▶ _HOW TO COMPLETE THIS TASK_: Set down exactly the lines below between the line holding "ATOM 122 C CA" and the line holding "ATOM 124 O O", inclusive; no other line belongs in the answer.

________________________

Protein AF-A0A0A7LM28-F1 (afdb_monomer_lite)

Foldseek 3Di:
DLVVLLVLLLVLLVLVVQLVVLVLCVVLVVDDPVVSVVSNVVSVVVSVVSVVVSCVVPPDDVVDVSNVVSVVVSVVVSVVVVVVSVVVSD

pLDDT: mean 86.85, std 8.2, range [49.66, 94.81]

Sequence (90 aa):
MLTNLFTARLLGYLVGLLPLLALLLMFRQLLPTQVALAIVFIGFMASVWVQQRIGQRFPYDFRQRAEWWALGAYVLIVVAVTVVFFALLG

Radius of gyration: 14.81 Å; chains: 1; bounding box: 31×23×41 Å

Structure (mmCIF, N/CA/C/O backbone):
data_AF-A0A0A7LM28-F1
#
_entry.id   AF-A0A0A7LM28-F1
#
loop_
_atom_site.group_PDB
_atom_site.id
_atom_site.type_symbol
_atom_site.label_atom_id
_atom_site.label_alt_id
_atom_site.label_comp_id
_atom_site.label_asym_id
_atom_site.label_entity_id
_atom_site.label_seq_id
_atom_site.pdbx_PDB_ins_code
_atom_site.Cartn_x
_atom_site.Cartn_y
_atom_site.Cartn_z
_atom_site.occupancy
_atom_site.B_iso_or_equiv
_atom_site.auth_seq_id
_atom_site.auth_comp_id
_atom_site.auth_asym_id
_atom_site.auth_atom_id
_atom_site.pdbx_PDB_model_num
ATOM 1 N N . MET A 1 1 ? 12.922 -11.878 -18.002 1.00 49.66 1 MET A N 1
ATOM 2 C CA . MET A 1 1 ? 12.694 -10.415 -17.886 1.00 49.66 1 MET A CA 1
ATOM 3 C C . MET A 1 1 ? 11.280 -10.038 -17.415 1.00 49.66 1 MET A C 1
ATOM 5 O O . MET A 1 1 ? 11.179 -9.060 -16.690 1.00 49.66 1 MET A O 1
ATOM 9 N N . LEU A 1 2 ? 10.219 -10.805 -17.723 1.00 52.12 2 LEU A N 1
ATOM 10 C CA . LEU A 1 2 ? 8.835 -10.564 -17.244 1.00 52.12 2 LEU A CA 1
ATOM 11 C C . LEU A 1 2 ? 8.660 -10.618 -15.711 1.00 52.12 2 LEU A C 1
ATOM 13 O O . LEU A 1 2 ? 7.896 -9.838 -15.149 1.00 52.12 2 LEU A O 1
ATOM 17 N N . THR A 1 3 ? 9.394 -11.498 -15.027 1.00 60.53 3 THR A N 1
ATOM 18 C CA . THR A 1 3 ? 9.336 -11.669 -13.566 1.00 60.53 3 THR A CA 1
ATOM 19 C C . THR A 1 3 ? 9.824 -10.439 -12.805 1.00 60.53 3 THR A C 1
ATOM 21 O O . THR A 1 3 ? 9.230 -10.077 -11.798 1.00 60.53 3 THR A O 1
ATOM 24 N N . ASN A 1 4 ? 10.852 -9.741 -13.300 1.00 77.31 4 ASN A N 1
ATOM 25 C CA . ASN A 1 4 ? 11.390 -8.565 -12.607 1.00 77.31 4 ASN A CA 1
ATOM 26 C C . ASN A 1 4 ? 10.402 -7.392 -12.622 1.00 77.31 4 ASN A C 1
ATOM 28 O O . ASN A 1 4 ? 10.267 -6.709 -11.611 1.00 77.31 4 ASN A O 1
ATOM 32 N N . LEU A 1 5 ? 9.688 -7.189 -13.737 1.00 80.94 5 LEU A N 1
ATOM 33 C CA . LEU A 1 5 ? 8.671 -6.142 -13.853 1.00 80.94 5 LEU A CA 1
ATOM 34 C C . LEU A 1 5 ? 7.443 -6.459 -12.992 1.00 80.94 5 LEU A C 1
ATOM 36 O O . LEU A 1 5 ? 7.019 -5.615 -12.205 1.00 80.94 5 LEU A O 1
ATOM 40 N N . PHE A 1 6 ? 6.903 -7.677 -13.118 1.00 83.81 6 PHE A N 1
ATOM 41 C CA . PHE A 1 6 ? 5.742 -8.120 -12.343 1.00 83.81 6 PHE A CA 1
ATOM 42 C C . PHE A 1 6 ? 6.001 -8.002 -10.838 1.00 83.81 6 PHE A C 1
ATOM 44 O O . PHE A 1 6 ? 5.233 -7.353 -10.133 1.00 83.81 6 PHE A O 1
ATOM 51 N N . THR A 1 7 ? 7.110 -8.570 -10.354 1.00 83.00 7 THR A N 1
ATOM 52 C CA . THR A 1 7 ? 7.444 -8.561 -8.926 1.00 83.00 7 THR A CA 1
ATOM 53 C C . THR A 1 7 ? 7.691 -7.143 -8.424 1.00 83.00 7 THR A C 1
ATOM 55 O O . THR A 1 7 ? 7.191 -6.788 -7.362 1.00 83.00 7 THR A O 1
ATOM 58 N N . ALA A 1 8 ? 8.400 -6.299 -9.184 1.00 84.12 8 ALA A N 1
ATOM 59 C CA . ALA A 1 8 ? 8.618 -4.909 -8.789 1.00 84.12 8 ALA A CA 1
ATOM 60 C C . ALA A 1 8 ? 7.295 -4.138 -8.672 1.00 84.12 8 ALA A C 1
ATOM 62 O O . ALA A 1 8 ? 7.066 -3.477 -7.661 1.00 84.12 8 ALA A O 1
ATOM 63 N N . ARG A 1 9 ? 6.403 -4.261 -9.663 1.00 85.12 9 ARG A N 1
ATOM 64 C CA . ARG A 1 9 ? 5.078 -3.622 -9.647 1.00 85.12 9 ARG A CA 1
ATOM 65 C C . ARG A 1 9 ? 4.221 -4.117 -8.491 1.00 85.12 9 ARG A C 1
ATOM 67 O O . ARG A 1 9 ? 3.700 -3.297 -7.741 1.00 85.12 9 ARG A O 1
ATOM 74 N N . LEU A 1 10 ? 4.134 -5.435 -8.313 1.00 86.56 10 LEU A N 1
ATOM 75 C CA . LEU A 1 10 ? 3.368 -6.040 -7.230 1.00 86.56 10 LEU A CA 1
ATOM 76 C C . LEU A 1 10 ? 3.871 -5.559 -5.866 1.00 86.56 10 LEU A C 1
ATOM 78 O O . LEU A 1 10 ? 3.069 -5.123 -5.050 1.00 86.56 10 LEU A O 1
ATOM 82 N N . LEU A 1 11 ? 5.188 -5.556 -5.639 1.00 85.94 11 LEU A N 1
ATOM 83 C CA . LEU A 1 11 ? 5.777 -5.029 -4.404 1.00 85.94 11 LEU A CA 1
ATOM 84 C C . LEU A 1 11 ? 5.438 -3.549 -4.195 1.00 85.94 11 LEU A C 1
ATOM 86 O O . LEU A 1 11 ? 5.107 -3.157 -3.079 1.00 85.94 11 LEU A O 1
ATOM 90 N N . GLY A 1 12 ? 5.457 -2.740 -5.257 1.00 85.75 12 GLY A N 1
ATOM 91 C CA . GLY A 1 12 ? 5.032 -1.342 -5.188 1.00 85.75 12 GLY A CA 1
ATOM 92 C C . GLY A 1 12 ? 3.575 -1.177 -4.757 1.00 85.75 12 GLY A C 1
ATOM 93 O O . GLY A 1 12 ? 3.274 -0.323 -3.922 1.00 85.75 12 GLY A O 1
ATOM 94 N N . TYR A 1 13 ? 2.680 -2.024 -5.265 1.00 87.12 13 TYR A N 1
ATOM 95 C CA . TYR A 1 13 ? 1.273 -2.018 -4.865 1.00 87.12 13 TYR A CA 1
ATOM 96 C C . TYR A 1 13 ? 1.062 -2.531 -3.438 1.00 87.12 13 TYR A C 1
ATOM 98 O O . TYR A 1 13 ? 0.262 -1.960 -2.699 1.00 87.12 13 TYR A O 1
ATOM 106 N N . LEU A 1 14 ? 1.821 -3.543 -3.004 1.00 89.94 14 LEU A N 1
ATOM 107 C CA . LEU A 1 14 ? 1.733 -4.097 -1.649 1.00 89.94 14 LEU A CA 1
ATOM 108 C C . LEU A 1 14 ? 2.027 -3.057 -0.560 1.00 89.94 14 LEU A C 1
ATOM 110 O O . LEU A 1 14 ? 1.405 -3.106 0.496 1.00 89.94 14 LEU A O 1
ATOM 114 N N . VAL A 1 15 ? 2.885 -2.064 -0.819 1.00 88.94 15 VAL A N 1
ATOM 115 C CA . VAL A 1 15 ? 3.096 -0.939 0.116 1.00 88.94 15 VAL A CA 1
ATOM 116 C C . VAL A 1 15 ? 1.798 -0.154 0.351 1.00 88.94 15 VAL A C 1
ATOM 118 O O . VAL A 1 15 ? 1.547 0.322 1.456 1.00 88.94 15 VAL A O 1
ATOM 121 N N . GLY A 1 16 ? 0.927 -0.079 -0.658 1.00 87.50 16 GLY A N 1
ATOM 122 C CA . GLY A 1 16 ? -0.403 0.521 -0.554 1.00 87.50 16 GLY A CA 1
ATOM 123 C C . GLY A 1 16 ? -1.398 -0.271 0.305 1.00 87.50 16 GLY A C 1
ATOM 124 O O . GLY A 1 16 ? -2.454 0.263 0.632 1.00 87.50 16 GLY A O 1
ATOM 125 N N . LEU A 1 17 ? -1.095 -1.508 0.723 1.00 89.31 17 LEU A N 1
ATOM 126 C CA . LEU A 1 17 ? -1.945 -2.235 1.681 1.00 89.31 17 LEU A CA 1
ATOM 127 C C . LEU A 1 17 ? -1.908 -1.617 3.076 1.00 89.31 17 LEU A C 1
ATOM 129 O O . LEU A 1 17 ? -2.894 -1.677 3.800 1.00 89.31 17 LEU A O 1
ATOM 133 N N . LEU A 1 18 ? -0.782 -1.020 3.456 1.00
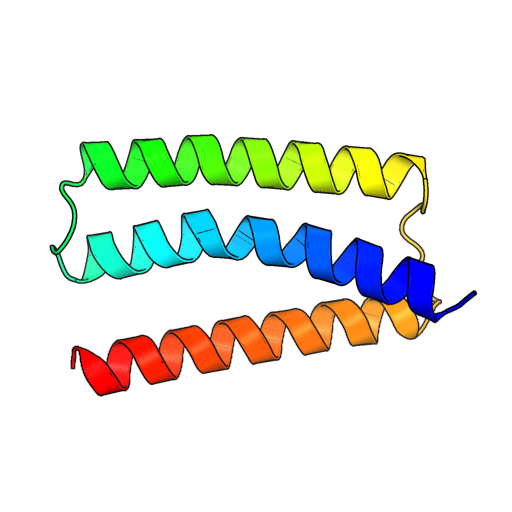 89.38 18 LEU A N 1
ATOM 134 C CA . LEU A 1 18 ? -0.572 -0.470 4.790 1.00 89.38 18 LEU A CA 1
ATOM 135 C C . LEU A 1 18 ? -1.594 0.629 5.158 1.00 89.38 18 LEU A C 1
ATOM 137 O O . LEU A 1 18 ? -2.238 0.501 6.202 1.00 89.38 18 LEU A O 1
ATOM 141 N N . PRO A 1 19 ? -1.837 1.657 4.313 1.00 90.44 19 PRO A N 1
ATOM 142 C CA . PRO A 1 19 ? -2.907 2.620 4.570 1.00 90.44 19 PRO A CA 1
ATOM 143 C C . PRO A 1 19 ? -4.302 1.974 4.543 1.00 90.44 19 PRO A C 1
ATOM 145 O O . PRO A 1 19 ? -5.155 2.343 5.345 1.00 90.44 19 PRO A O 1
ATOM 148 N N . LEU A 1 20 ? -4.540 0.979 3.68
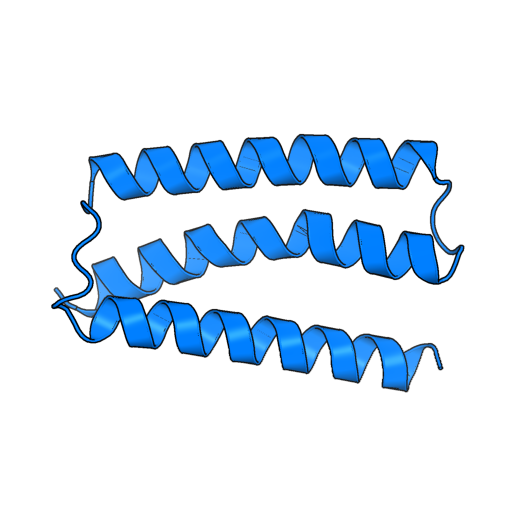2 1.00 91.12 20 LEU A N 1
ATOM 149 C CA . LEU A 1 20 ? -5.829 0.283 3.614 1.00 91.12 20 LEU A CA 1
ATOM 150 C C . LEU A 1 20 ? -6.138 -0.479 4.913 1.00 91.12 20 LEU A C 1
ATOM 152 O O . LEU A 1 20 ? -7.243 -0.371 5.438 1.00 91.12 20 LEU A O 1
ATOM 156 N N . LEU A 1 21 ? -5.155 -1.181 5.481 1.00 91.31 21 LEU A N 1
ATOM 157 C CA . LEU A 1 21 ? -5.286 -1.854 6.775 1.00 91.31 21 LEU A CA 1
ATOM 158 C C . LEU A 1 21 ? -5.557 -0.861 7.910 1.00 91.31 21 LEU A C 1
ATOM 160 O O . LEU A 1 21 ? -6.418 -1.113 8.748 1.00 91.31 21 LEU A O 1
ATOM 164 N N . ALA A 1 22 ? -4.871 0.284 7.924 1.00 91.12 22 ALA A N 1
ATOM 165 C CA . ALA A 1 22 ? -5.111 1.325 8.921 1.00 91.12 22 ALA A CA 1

________________________

▶ _RESPONSE TO THIS TASK_:
ATOM 122 C CA . GLY A 1 16 ? -0.403 0.521 -0.554 1.00 87.50 16 GLY A CA 1
ATOM 123 C C . GLY A 1 16 ? -1.398 -0.271 0.305 1.00 87.50 16 GLY A C 1
ATOM 124 O O . GLY A 1 16 ? -2.454 0.263 0.632 1.00 87.50 16 GLY A O 1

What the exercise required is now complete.